At least twice in the Freeborn record I have asked whether the Commissioners understand “0.5 ground factor” and “0.0 ground factor” and have been vigorously assured that yes, they do understand. And Commerce-EERA staff? You’re responsible for doing the footwork on these siting applications. Do you understand?
If they do not understand, or misunderstand, they’ve got some learnin’ and edumacation to do. If they DO understand, and are approving site permits knowing that the modeling is off, that ground factor is misused, they’re complicit. They’re knowingly afflicting those who have to live with the noise sound levels that exceed Minnesota state standards.

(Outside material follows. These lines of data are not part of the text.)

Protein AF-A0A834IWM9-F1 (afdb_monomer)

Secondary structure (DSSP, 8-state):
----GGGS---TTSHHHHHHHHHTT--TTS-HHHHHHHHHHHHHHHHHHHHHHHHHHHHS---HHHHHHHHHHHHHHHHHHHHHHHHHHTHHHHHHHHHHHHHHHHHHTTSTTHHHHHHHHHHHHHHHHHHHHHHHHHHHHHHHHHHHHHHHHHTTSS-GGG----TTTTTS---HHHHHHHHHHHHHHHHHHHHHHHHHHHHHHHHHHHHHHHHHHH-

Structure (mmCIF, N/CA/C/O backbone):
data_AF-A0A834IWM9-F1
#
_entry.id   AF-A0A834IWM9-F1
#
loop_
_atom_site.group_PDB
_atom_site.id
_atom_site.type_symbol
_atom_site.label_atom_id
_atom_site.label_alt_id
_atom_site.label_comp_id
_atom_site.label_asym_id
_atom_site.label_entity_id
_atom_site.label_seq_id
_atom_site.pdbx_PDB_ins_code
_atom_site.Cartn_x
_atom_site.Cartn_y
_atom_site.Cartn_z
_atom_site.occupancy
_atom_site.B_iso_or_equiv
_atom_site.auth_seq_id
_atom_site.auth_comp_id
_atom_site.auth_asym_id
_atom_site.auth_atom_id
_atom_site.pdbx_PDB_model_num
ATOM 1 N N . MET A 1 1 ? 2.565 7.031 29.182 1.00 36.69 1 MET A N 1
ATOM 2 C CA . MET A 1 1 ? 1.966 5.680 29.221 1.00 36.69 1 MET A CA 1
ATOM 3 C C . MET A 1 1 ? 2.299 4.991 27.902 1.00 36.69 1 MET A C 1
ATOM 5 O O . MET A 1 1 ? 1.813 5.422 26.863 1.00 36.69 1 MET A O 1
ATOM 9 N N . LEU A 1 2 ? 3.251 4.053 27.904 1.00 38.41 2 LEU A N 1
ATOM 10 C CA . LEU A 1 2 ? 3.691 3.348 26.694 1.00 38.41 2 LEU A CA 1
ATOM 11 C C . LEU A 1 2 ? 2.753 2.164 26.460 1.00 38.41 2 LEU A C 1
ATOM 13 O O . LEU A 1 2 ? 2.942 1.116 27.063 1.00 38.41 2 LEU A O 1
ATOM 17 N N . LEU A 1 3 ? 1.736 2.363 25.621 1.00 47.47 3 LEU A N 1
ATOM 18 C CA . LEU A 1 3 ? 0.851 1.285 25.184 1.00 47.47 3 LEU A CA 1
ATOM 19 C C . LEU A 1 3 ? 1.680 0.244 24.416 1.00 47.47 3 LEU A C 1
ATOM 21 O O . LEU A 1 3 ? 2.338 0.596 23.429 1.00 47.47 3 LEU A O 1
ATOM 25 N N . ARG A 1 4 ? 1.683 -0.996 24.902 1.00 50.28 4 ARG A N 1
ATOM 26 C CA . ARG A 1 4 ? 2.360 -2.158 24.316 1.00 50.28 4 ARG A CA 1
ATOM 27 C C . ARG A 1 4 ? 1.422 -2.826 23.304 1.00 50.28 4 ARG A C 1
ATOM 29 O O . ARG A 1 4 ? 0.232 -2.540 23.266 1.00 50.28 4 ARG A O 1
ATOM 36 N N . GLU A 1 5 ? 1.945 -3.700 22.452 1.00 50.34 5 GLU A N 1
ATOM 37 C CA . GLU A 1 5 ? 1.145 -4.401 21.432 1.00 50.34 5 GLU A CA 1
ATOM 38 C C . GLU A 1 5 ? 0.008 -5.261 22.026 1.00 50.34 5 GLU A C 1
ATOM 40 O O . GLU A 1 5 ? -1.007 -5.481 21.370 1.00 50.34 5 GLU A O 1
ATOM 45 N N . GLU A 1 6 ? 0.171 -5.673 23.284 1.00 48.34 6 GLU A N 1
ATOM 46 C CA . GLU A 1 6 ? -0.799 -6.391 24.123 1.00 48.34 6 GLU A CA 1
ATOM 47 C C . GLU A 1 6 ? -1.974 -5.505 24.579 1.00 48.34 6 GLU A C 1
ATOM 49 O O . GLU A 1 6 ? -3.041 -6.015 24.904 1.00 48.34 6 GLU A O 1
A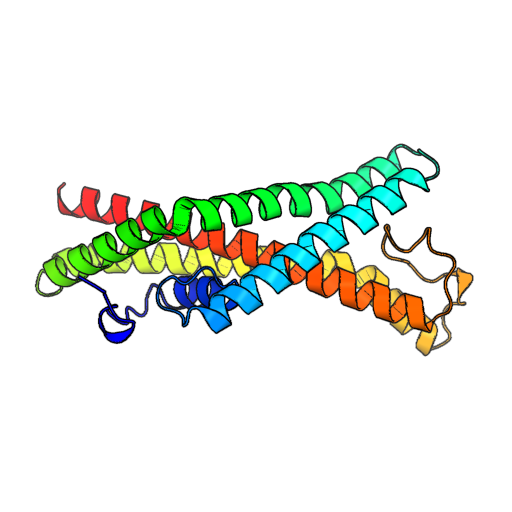TOM 54 N N . ASP A 1 7 ? -1.810 -4.178 24.547 1.00 49.03 7 ASP A N 1
ATOM 55 C CA . ASP A 1 7 ? -2.846 -3.220 24.933 1.00 49.03 7 ASP A CA 1
ATOM 56 C C . ASP A 1 7 ? -3.781 -2.875 23.771 1.00 49.03 7 ASP A C 1
ATOM 58 O O . ASP A 1 7 ? -4.603 -1.980 23.921 1.00 49.03 7 ASP A O 1
ATOM 62 N N . TYR A 1 8 ? -3.665 -3.491 22.594 1.00 53.50 8 TYR A N 1
ATOM 63 C CA . TYR A 1 8 ? -4.627 -3.301 21.508 1.00 53.50 8 TYR A CA 1
ATOM 64 C C . TYR A 1 8 ? -5.672 -4.413 21.595 1.00 53.50 8 TYR A C 1
ATOM 66 O O . TYR A 1 8 ? -5.314 -5.585 21.517 1.00 53.50 8 TYR A O 1
ATOM 74 N N . VAL A 1 9 ? -6.956 -4.059 21.760 1.00 51.81 9 VAL A N 1
ATOM 75 C CA . VAL A 1 9 ? -8.047 -5.043 21.673 1.00 51.81 9 VAL A CA 1
ATOM 76 C C . VAL A 1 9 ? -7.911 -5.707 20.313 1.00 51.81 9 VAL A C 1
ATOM 78 O O . VAL A 1 9 ? -7.954 -5.016 19.293 1.00 51.81 9 VAL A O 1
ATOM 81 N N . ASP A 1 10 ? -7.698 -7.022 20.310 1.00 57.97 10 ASP A N 1
ATOM 82 C CA . ASP A 1 10 ? -7.568 -7.824 19.098 1.00 57.97 10 ASP A CA 1
ATOM 83 C C . ASP A 1 10 ? -8.946 -7.904 18.440 1.00 57.97 10 ASP A C 1
ATOM 85 O O . ASP A 1 10 ? -9.725 -8.838 18.614 1.00 57.97 10 ASP A O 1
ATOM 89 N N . ASN A 1 11 ? -9.315 -6.803 17.794 1.00 65.69 11 ASN A N 1
ATOM 90 C CA . ASN A 1 11 ? -10.636 -6.622 17.255 1.00 65.69 11 ASN A CA 1
ATOM 91 C C . ASN A 1 11 ? -10.643 -7.177 15.836 1.00 65.69 11 ASN A C 1
ATOM 93 O O . ASN A 1 11 ? -9.999 -6.623 14.938 1.00 65.69 11 ASN A O 1
ATOM 97 N N . GLU A 1 12 ? -11.387 -8.263 15.637 1.00 74.44 12 GLU A N 1
ATOM 98 C CA . GLU A 1 12 ? -11.485 -8.999 14.371 1.00 74.44 12 GLU A CA 1
ATOM 99 C C . GLU A 1 12 ? -11.821 -8.097 13.169 1.00 74.44 12 GLU A C 1
ATOM 101 O O . GLU A 1 12 ? -11.508 -8.425 12.021 1.00 74.44 12 GLU A O 1
ATOM 106 N N . TYR A 1 13 ? -12.431 -6.934 13.414 1.00 75.81 13 TYR A N 1
ATOM 107 C CA . TYR A 1 13 ? -12.808 -5.979 12.376 1.00 75.81 13 TYR A CA 1
ATOM 108 C C . TYR A 1 13 ? -11.640 -5.141 11.822 1.00 75.81 13 TYR A C 1
ATOM 110 O O . TYR A 1 13 ? -11.732 -4.680 10.687 1.00 75.81 13 TYR A O 1
ATOM 118 N N . TYR A 1 14 ? -10.528 -4.983 12.552 1.00 80.75 14 TYR A N 1
ATOM 119 C CA . TYR A 1 14 ? -9.378 -4.152 12.139 1.00 80.75 14 TYR A CA 1
ATOM 120 C C . TYR A 1 14 ? -8.135 -4.967 11.743 1.00 80.75 14 TYR A C 1
ATOM 122 O O . TYR A 1 14 ? -7.062 -4.402 11.515 1.00 80.75 14 TYR A O 1
ATOM 130 N N . VAL A 1 15 ? -8.268 -6.292 11.617 1.00 84.19 15 VAL A N 1
ATOM 131 C CA . VAL A 1 15 ? -7.155 -7.213 11.318 1.00 84.19 15 VAL A CA 1
ATOM 132 C C . VAL A 1 15 ? -6.436 -6.845 10.018 1.00 84.19 15 VAL A C 1
ATOM 134 O O . VAL A 1 15 ? -5.207 -6.808 9.995 1.00 84.19 15 VAL A O 1
ATOM 137 N N . TYR A 1 16 ? -7.170 -6.509 8.952 1.00 83.94 16 TYR A N 1
ATOM 138 C CA . TYR A 1 16 ? -6.557 -6.128 7.672 1.00 83.94 16 TYR A CA 1
ATOM 139 C C . TYR A 1 16 ? -5.832 -4.790 7.748 1.00 83.94 16 TYR A C 1
ATOM 141 O O . TYR A 1 16 ? -4.699 -4.692 7.290 1.00 83.94 16 TYR A O 1
ATOM 149 N N . ASN A 1 17 ? -6.435 -3.782 8.381 1.00 86.19 17 ASN A N 1
ATOM 150 C CA . ASN A 1 17 ? -5.797 -2.481 8.568 1.00 86.19 17 ASN A CA 1
ATOM 151 C C . ASN A 1 17 ? -4.481 -2.640 9.345 1.00 86.19 17 ASN A C 1
ATOM 153 O O . ASN A 1 17 ? -3.446 -2.112 8.941 1.00 86.19 17 ASN A O 1
ATOM 157 N N . ARG A 1 18 ? -4.492 -3.446 10.415 1.00 86.00 18 ARG A N 1
ATOM 158 C CA . ARG A 1 18 ? -3.293 -3.786 11.191 1.00 86.00 18 ARG A CA 1
ATOM 159 C C . ARG A 1 18 ? -2.251 -4.521 10.348 1.00 86.00 18 ARG A C 1
ATOM 161 O O . ARG A 1 18 ? -1.072 -4.179 10.415 1.00 86.00 18 ARG A O 1
ATOM 168 N N . LEU A 1 19 ? -2.663 -5.519 9.566 1.00 87.69 19 LEU A N 1
ATOM 169 C CA . LEU A 1 19 ? -1.771 -6.279 8.689 1.00 87.69 19 LEU A CA 1
ATOM 170 C C . LEU A 1 19 ? -1.087 -5.364 7.666 1.00 87.69 19 LEU A C 1
ATOM 172 O O . LEU A 1 19 ? 0.138 -5.367 7.576 1.00 87.69 19 LEU A O 1
ATOM 176 N N . LEU A 1 20 ? -1.860 -4.540 6.957 1.00 87.94 20 LEU A N 1
ATOM 177 C CA . LEU A 1 20 ? -1.359 -3.592 5.959 1.00 87.94 20 LEU A CA 1
ATOM 178 C C . LEU A 1 20 ? -0.352 -2.614 6.576 1.00 87.94 20 LEU A C 1
ATOM 180 O O . LEU A 1 20 ? 0.739 -2.422 6.048 1.00 87.94 20 LEU A O 1
ATOM 184 N N . PHE A 1 21 ? -0.666 -2.054 7.746 1.00 88.19 21 PHE A N 1
ATOM 185 C CA . PHE A 1 21 ? 0.224 -1.114 8.431 1.00 88.19 21 PHE A CA 1
ATOM 186 C C . PHE A 1 21 ? 1.522 -1.768 8.909 1.00 88.19 21 PHE A C 1
ATOM 188 O O . PHE A 1 21 ? 2.575 -1.133 8.877 1.00 88.19 21 PHE A O 1
ATOM 195 N N . ARG A 1 22 ? 1.474 -3.035 9.332 1.00 87.44 22 ARG A N 1
ATOM 196 C CA . ARG A 1 22 ? 2.673 -3.799 9.708 1.00 87.44 22 ARG A CA 1
ATOM 197 C C . ARG A 1 22 ? 3.566 -4.093 8.507 1.00 87.44 22 ARG A C 1
ATOM 199 O O . ARG A 1 22 ? 4.780 -3.954 8.629 1.00 87.44 22 ARG A O 1
ATOM 206 N N . LEU A 1 23 ? 2.980 -4.478 7.371 1.00 86.81 23 LEU A N 1
ATOM 207 C CA . LEU A 1 23 ? 3.721 -4.728 6.128 1.00 86.81 23 LEU A CA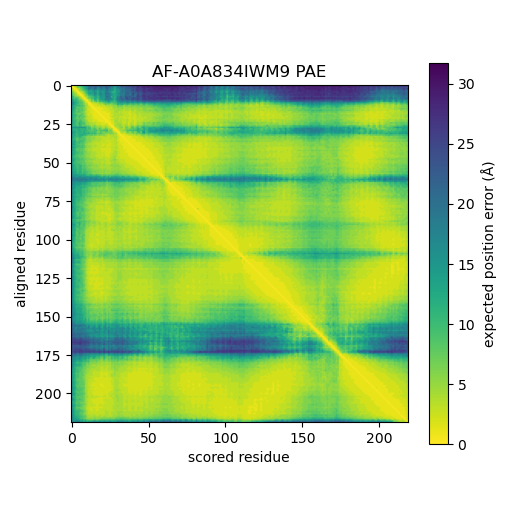 1
ATOM 208 C C . LEU A 1 23 ? 4.425 -3.463 5.624 1.00 86.81 23 LEU A C 1
ATOM 210 O O . LEU A 1 23 ? 5.527 -3.542 5.092 1.00 86.81 23 LEU A O 1
ATOM 214 N N . LEU A 1 24 ? 3.815 -2.298 5.850 1.00 87.94 24 LEU A N 1
ATOM 215 C CA . LEU A 1 24 ? 4.358 -1.007 5.437 1.00 87.94 24 LEU A CA 1
ATOM 216 C C . LEU A 1 24 ? 5.309 -0.362 6.459 1.00 87.94 24 LEU A C 1
ATOM 218 O O . LEU A 1 24 ? 5.778 0.747 6.232 1.00 87.94 24 LEU A O 1
ATOM 222 N N . GLY A 1 25 ? 5.564 -0.990 7.613 1.00 85.00 25 GLY A N 1
ATOM 223 C CA . GLY A 1 25 ? 6.333 -0.355 8.692 1.00 85.00 25 GLY A CA 1
ATOM 224 C C . GLY A 1 25 ? 5.659 0.896 9.282 1.00 85.00 25 GLY A C 1
ATOM 225 O O . GLY A 1 25 ? 6.302 1.695 9.955 1.00 85.00 25 GLY A O 1
ATOM 226 N N . LEU A 1 26 ? 4.359 1.085 9.055 1.00 85.25 26 LEU A N 1
ATOM 227 C CA . LEU A 1 26 ? 3.568 2.187 9.614 1.00 85.25 26 LEU A CA 1
ATOM 228 C C . LEU A 1 26 ? 3.019 1.861 11.008 1.00 85.25 26 LEU A C 1
ATOM 230 O O . LEU A 1 26 ? 2.487 2.731 11.696 1.00 85.25 26 LEU A O 1
ATOM 234 N N . TRP A 1 27 ? 3.110 0.601 11.437 1.00 83.56 27 TRP A N 1
ATOM 235 C CA . TRP A 1 27 ? 2.556 0.167 12.712 1.00 83.56 27 TRP A CA 1
ATOM 236 C C . TRP A 1 27 ? 3.392 0.666 13.898 1.00 83.56 27 TRP A C 1
ATOM 238 O O . TRP A 1 27 ? 4.515 0.223 14.133 1.00 83.56 27 TRP A O 1
ATOM 248 N N . GLU A 1 28 ? 2.813 1.564 14.695 1.00 72.19 28 GLU A N 1
ATOM 249 C CA . GLU A 1 28 ? 3.494 2.234 15.815 1.00 72.19 28 GLU A CA 1
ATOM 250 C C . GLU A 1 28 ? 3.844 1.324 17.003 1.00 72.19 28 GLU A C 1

As we saw in Bent Tree, where the noise standard compliance is in question, it is Commerce’s job to do the noise monitoring and deal with the problem. Once a turbine is up, there aren’t many options other than “shut down the turbines” or “buy out the landowners.” How many landowner buy-outs do you think we need before it’s admitted there’s a problem? Why is it so hard to develop responsible, precautionary, and respectful siting? Why is there resistance? The costs of their failure to do so are … well … we may see exactly what those costs are.
Commissioners and Commerce staff, make sure you know how the state noise standard and ISO 9613-2 was designed, how it is to be used, and what ground factor means.
If you know what it means, and are siting turbines using 0.5 and 0.7, you are responsible.